Selon la légende, Tbilissi fut fondée au Ve siècle par le roi Vakhtang Ier Gorgassali, après qu'un faucon chassé par le roi soit tombé dans une source chaude. Séduit par le site, il y transféra la capitale depuis Mtskheta vers 458. Sa position sur la Route de la Soie en fit une cité prospère mais convoitée. Elle fut successivement sous domination perse, arabe, mongole, ottomane et iranienne. En 1801, l'Empire russe l'annexa, en faisant le centre de la vice-royauté du Caucase. Elle devint la capitale de la République démocratique de Géorgie en 1918, puis de la République socialiste soviétique de Géorgie en 1921. Après l'indépendance en 1991, Tbilissi a traversé une période difficile (guerre civile, crise économique) avant de connaître une renaissance spectaculaire au XXIe siècle, devenant le symbole de la Géorgie moderne et pro-européenne.

Caracteristiques

Tbilissi se caractérise par son multiculturalisme historique, avec la présence ancienne de communautés arménienne, azérie, juive, russe et assyrienne. Son climat est continental, avec des étés chauds et des hivers froids. La gastronomie y est centrale, des échoppes de khinkali (raviolis) et de khachapuri (pain au fromage) aux restaurants gastronomiques. Les transports en commun incluent un métro historique (inauguré en 1966) et un téléphérique. La langue officielle est le géorgien, utilisant son alphabet unique. La ville est le siège du gouvernement, du Parlement et des principales institutions nationales.

Importance

Tbilissi est le centre politique, économique et culturel incontesté de la Géorgie. Elle génère une part prépondérante du PIB national et concentre les sièges sociaux, les universités (dont l'Université d'État de Tbilissi) et les médias. Sur le plan international, elle joue un rôle clé en tant que porte d'entrée du Caucase et acteur géopolitique entre la Russie, l'Europe et l'Asie. Elle abrite le siège de la Banque asiatique de développement pour la région et est un membre actif de réseaux de villes comme l'Association internationale des maires francophones. Son patrimoine architectural et son rôle dans la diffusion de la culture géorgienne en font un pôle touristique majeur et un symbole de résilience et d'identité nationale.

Anecdotes

La légende du faucon et des sources chaudes

La fondation mythique de Tbilissi raconte que le roi Vakhtang Gorgassali chassait dans la région. Son faucon, poursuivant un faisan, tomba avec sa proie dans un bassin d'eau bouillante. En découvrant ces sources thermales aux propriétés curatives, le roi décida d'y fonder une nouvelle capitale, abandonnant Mtskheta. Les bains de soufre d'Abanotubani perpétuent encore aujourd'hui cette tradition.

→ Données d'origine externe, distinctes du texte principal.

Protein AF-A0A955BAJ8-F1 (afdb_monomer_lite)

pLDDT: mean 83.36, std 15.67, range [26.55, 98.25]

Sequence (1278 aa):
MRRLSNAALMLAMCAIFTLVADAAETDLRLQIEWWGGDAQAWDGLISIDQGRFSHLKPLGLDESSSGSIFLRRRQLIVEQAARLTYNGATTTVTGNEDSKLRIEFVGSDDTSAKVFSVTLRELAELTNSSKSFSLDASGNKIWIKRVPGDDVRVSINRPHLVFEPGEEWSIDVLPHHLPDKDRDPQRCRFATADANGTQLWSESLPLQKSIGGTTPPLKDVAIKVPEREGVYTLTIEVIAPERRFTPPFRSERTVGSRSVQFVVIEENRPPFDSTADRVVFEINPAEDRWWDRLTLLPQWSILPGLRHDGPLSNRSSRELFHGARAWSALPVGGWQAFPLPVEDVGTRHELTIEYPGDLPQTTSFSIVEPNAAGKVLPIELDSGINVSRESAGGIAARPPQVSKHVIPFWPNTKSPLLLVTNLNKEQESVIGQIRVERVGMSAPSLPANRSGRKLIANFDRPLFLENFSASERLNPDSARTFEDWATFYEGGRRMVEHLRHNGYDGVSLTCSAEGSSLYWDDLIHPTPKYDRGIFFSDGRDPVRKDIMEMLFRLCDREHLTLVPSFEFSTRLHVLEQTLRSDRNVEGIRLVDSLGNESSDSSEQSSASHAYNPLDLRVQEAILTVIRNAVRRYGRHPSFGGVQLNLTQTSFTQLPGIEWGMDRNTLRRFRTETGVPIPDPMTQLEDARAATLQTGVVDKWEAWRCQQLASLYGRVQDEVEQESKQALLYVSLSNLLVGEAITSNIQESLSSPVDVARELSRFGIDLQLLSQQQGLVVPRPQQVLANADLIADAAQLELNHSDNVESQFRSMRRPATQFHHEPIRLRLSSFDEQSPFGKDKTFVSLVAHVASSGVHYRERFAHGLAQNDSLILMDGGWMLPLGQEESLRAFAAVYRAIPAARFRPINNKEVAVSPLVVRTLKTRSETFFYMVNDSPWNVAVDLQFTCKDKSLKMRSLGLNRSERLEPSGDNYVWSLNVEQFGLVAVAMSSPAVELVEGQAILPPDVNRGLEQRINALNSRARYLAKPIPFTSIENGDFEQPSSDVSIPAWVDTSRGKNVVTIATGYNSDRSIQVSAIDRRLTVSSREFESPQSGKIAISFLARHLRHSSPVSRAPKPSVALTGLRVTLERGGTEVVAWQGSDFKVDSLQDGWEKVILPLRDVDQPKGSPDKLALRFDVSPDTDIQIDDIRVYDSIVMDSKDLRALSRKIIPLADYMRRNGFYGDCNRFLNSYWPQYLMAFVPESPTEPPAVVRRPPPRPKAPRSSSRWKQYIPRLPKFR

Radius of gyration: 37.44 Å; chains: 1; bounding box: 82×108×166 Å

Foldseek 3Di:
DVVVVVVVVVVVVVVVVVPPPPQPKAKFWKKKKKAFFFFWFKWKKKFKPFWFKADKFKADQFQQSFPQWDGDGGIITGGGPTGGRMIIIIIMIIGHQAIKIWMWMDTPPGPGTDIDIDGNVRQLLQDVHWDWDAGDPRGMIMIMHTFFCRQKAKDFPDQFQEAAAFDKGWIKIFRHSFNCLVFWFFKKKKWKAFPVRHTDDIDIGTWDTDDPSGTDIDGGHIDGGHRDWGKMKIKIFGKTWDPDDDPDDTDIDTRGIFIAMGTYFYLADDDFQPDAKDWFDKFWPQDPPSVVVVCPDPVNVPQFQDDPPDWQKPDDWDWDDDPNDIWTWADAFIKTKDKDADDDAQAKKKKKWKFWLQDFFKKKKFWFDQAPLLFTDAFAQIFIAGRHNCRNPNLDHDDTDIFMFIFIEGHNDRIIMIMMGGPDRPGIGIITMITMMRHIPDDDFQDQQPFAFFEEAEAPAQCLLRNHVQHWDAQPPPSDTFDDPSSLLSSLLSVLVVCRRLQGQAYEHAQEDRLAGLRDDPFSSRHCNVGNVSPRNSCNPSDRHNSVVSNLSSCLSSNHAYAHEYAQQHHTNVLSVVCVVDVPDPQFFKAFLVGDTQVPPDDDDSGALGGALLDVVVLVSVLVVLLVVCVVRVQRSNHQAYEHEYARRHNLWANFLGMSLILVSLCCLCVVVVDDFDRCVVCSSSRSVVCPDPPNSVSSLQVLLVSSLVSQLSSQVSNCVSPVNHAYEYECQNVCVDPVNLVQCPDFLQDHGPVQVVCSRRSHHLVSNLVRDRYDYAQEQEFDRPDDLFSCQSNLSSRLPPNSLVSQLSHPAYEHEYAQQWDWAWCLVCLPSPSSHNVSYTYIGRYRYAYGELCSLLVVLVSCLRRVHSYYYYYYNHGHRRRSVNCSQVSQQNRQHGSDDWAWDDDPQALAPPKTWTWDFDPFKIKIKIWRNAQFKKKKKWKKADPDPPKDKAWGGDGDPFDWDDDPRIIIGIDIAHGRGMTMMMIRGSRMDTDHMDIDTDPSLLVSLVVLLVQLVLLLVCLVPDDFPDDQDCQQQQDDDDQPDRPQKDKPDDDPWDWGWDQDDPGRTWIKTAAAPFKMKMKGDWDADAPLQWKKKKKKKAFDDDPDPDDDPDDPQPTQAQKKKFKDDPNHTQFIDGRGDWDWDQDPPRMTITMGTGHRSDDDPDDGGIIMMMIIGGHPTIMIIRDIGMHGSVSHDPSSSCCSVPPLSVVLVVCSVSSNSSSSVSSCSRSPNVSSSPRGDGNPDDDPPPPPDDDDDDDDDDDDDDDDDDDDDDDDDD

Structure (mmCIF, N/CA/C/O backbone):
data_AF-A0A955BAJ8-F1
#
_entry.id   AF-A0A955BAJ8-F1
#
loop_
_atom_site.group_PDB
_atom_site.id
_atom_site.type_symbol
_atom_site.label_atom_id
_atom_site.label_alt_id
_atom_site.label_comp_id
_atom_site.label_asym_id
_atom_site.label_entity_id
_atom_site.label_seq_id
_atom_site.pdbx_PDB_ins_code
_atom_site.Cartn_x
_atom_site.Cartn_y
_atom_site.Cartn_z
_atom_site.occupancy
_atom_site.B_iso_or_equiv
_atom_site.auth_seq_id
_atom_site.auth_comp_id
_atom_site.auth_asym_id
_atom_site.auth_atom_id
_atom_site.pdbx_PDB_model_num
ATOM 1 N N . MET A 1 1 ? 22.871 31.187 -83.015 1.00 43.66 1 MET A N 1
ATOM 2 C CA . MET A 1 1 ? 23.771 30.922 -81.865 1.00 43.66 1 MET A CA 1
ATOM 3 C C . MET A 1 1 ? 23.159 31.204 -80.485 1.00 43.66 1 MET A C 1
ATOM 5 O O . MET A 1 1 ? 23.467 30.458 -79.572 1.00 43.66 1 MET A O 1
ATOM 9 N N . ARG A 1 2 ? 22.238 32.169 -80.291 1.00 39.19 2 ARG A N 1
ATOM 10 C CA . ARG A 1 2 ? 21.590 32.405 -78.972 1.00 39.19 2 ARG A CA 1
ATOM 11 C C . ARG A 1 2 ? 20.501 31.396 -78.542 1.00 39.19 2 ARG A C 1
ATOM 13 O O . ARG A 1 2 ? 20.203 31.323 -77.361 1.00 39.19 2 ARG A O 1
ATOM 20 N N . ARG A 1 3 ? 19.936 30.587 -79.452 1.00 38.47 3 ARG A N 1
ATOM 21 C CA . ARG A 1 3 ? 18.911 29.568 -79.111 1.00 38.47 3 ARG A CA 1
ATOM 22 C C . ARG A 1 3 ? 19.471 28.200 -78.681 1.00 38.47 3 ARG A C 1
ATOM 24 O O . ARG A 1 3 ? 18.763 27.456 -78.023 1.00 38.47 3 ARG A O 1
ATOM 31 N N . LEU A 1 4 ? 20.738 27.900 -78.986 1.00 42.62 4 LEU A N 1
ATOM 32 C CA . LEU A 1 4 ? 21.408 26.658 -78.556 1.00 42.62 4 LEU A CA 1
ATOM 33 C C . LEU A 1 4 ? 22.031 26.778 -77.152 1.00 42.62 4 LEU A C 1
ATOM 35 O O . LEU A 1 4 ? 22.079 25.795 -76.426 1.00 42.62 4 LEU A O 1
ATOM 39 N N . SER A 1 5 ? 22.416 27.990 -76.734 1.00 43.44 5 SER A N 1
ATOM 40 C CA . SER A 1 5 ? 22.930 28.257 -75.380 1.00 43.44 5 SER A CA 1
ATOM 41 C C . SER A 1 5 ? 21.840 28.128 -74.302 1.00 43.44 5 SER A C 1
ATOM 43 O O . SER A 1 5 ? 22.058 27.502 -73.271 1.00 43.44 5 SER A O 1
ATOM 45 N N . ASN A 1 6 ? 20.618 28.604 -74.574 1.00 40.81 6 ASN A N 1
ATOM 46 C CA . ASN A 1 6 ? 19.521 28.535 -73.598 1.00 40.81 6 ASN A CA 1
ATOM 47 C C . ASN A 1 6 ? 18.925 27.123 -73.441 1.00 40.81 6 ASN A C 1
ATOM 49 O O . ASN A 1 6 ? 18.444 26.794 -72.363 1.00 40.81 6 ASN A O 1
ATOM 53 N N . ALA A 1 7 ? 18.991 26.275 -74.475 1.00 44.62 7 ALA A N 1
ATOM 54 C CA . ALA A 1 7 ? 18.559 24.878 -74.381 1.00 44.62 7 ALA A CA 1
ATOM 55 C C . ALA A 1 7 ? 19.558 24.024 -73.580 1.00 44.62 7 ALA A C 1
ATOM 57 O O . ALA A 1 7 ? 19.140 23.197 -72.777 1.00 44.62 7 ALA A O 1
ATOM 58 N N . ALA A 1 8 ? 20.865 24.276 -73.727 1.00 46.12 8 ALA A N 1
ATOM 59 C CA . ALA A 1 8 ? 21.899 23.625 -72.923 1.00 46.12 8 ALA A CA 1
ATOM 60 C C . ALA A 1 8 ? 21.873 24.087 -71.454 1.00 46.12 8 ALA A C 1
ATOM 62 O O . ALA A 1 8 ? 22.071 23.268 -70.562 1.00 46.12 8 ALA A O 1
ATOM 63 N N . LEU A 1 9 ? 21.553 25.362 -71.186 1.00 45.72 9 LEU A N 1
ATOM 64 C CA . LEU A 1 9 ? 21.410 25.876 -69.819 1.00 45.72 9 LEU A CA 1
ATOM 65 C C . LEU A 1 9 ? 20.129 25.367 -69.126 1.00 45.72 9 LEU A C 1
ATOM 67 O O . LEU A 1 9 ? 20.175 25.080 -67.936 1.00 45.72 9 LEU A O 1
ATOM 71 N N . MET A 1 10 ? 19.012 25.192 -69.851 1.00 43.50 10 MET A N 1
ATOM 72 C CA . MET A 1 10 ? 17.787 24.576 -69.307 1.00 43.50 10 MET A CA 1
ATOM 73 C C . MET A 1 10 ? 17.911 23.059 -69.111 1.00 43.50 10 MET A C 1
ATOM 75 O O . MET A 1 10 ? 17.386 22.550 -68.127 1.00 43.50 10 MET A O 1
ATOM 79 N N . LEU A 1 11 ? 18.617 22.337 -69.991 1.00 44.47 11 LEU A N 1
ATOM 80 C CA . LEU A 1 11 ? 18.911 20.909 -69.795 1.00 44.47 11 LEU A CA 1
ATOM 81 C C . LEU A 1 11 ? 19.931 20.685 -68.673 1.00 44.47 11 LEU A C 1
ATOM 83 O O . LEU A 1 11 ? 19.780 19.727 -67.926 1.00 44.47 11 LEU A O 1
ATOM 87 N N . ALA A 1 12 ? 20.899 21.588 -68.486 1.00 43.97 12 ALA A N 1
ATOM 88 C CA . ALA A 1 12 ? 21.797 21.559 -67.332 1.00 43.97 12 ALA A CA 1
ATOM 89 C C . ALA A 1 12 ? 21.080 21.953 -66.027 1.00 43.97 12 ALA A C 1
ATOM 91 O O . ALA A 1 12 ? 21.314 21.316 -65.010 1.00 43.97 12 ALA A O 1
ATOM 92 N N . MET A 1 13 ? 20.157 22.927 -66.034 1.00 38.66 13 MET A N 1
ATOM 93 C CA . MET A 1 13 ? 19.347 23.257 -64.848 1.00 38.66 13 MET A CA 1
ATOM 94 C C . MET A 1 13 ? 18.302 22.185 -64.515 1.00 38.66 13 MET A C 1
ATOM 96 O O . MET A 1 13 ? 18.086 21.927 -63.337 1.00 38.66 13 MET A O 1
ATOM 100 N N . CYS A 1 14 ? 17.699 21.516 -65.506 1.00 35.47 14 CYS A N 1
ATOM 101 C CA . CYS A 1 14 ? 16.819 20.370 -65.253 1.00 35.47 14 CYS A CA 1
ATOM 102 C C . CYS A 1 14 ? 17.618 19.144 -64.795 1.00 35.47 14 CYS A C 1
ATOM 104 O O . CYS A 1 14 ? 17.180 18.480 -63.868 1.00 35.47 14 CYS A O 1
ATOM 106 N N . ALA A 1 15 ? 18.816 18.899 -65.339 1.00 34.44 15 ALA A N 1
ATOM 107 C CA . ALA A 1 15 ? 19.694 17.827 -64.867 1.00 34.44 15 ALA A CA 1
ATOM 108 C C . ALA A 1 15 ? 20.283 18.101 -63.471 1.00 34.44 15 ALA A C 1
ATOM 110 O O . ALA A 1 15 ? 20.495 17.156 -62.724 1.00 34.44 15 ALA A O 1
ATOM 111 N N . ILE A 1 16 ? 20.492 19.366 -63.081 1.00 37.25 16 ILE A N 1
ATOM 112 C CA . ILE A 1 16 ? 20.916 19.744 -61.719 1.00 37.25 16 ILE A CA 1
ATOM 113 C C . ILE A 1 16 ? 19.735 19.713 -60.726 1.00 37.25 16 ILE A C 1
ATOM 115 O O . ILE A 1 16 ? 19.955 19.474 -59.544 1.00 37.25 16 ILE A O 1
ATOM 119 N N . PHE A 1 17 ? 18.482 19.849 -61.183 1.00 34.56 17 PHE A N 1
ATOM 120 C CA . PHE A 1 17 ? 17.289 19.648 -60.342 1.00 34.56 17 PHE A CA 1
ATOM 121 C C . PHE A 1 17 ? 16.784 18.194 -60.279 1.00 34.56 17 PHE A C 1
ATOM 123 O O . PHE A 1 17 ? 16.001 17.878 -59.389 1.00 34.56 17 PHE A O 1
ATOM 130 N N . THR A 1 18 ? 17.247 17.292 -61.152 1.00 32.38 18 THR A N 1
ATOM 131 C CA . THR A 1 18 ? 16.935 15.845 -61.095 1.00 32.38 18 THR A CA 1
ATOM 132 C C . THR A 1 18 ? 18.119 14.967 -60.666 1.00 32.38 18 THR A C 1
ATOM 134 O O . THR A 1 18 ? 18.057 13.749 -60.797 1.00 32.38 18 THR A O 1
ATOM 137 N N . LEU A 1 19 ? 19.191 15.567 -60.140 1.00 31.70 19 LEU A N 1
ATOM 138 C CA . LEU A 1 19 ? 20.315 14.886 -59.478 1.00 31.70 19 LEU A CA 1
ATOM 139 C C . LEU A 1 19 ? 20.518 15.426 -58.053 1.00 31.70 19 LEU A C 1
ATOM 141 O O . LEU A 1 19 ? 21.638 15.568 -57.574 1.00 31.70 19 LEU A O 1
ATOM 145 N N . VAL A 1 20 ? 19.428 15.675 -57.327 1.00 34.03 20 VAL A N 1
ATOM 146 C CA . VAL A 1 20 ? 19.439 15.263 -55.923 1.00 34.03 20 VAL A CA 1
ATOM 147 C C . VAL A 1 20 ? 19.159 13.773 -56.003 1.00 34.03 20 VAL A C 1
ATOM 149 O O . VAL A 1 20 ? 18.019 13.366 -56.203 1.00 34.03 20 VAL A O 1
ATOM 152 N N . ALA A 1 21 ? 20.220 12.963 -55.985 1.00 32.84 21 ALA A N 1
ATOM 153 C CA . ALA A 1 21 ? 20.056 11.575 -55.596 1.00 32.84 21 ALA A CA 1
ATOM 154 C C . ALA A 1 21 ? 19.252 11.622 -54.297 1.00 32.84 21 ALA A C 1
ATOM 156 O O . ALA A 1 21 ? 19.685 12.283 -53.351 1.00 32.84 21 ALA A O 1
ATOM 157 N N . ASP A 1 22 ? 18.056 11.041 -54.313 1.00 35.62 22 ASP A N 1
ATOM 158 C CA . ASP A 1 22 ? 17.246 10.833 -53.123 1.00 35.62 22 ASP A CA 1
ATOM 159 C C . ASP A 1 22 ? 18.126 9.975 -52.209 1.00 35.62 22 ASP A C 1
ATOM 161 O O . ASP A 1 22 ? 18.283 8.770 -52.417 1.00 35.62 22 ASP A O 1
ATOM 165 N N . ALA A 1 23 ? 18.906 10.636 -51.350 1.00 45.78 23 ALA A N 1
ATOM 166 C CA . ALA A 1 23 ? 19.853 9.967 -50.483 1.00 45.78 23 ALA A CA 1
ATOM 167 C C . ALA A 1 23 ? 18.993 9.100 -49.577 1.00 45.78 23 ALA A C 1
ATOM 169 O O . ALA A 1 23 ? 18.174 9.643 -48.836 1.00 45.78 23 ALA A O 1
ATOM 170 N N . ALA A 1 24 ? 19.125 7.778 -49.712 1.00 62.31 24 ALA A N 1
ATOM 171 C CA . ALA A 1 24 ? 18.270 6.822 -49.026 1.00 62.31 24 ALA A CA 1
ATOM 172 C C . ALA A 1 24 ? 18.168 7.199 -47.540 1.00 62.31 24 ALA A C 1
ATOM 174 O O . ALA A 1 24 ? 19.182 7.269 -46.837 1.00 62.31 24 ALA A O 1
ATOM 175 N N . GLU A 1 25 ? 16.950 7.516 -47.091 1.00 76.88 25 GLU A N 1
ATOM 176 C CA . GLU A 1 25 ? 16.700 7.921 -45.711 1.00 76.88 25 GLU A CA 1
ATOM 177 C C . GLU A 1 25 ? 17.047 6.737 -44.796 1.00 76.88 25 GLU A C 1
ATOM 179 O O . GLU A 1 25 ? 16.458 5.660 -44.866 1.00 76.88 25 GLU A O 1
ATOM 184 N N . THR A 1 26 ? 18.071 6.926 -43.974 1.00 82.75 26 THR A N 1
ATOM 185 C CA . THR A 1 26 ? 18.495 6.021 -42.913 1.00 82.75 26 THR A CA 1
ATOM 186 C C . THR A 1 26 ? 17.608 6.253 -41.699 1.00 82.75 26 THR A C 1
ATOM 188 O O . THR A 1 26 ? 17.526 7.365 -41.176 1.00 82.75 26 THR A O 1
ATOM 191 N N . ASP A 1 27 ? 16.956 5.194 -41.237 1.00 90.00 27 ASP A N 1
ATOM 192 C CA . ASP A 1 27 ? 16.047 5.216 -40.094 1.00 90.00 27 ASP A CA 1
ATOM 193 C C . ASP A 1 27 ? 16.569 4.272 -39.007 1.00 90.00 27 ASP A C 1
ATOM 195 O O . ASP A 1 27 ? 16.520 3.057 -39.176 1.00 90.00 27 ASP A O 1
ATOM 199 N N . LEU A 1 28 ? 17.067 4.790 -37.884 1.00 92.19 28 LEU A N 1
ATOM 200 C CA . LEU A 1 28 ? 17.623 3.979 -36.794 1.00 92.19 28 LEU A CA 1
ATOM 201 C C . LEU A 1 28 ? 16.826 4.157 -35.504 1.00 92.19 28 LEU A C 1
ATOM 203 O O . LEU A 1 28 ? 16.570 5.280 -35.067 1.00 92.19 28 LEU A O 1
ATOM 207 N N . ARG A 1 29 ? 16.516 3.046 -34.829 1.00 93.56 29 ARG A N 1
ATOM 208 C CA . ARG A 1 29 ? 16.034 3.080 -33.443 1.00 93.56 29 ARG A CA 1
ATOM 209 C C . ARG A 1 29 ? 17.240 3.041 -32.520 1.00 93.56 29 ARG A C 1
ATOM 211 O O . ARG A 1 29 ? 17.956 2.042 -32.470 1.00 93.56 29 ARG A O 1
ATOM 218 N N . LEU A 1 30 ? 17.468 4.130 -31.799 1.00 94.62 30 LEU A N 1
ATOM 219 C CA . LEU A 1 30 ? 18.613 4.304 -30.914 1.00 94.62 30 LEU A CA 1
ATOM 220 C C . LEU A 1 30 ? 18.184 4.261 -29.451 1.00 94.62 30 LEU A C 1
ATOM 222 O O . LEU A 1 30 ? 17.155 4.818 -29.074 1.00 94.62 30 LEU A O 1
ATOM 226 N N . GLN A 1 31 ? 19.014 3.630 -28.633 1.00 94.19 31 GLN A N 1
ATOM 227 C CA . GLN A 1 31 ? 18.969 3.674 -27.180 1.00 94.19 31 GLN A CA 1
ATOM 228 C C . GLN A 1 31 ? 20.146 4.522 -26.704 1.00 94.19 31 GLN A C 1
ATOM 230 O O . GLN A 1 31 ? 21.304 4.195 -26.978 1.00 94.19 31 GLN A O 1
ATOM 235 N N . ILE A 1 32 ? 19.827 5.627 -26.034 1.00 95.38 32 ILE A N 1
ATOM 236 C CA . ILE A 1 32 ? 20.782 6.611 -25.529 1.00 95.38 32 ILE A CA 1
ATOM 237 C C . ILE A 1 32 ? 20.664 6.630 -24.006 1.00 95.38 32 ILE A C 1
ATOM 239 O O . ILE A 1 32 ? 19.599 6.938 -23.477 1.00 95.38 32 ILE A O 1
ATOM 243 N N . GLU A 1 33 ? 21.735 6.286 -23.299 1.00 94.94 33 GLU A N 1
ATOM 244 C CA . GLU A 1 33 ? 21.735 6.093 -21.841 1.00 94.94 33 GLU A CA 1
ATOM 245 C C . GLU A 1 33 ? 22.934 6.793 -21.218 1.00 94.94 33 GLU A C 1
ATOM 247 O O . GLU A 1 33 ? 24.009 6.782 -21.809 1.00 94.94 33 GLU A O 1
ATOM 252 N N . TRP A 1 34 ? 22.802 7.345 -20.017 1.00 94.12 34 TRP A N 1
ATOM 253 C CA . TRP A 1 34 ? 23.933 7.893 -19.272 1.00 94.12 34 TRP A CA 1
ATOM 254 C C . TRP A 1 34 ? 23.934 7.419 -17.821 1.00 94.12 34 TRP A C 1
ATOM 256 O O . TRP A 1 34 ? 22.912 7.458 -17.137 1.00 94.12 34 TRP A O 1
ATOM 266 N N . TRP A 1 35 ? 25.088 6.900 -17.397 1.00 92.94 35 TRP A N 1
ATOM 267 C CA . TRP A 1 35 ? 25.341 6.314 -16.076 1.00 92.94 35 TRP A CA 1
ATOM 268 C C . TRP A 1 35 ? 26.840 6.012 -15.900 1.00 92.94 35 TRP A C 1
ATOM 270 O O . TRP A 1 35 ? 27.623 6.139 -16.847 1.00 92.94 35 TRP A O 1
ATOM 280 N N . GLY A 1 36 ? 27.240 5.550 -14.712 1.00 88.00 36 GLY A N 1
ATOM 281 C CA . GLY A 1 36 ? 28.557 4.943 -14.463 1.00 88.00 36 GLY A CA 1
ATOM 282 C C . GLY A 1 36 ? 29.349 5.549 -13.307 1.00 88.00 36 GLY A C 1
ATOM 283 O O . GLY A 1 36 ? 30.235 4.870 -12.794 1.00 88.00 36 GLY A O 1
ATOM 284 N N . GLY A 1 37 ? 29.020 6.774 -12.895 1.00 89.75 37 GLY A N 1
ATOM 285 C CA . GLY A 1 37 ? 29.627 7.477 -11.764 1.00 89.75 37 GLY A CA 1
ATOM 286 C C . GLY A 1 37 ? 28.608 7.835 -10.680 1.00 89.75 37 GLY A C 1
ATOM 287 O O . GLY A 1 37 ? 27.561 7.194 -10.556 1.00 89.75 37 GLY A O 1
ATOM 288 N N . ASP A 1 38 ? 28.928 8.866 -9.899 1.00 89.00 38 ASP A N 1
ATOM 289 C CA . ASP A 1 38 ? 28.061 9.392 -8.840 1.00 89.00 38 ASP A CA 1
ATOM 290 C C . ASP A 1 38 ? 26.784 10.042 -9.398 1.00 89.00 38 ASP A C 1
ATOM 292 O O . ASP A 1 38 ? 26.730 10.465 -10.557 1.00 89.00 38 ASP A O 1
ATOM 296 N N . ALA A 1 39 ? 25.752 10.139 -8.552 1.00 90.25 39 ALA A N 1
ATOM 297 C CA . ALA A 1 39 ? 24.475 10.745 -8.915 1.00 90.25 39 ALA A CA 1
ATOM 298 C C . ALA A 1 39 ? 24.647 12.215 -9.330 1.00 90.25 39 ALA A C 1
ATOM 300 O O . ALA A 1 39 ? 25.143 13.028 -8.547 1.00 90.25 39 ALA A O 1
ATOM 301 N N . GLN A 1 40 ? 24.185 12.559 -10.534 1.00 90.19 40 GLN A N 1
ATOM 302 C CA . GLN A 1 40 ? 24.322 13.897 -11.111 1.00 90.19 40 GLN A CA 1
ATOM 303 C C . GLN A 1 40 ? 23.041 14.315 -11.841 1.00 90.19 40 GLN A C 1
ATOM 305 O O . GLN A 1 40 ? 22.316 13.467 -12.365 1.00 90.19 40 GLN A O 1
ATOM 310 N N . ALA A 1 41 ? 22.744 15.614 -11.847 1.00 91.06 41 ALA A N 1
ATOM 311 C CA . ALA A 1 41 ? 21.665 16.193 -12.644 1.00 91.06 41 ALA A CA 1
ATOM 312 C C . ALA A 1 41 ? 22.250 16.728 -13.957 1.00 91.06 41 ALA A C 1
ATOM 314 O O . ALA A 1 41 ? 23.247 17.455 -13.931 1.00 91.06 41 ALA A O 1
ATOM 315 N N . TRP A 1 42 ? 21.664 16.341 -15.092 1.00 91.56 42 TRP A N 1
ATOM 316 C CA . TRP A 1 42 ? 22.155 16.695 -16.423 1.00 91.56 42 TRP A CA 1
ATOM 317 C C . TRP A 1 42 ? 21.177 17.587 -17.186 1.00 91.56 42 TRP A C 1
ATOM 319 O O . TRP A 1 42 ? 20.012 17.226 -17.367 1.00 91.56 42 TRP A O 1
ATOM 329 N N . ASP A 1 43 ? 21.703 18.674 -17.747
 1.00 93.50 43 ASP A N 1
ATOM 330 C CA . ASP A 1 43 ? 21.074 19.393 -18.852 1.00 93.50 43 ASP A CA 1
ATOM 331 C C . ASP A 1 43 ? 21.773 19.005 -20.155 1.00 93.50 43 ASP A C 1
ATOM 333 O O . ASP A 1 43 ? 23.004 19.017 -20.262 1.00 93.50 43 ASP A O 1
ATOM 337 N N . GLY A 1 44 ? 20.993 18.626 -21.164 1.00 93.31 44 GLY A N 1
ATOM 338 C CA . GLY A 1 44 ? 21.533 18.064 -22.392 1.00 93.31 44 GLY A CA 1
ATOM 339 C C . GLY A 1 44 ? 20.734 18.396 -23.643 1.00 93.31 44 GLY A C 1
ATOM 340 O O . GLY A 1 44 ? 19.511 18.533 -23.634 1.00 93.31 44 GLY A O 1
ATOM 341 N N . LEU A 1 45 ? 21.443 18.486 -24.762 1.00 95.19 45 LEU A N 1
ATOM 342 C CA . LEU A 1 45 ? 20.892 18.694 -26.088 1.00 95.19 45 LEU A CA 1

Le métro, témoin de l'ère soviétique

Le métro de Tbilissi, ouvert en 1966, fut le quatrième système de métro en Union soviétique (après Moscou, Saint-Pétersbourg et Kiev). Les stations de la première ligne, comme celle de Roustaveli, sont de véritables musées souterrains, ornées de fresques, de mosaïques et de lustres monumentaux typiques de l'architecture stalinienne.

La statue de la Mère de la Géorgie

Érigée en 1958 sur la colline de Sololaki, la statue en aluminium de Kartlis Deda (la Mère de la Géorgie) mesure 20 mètres. Elle tient dans sa main gauche une coupe de vin pour accueillir les amis, et dans sa main droite une épée pour repousser les ennemis. Elle symbolise parfaitement le caractère national géorgien, réputé pour son hospitalité légendaire et son esprit guerrier.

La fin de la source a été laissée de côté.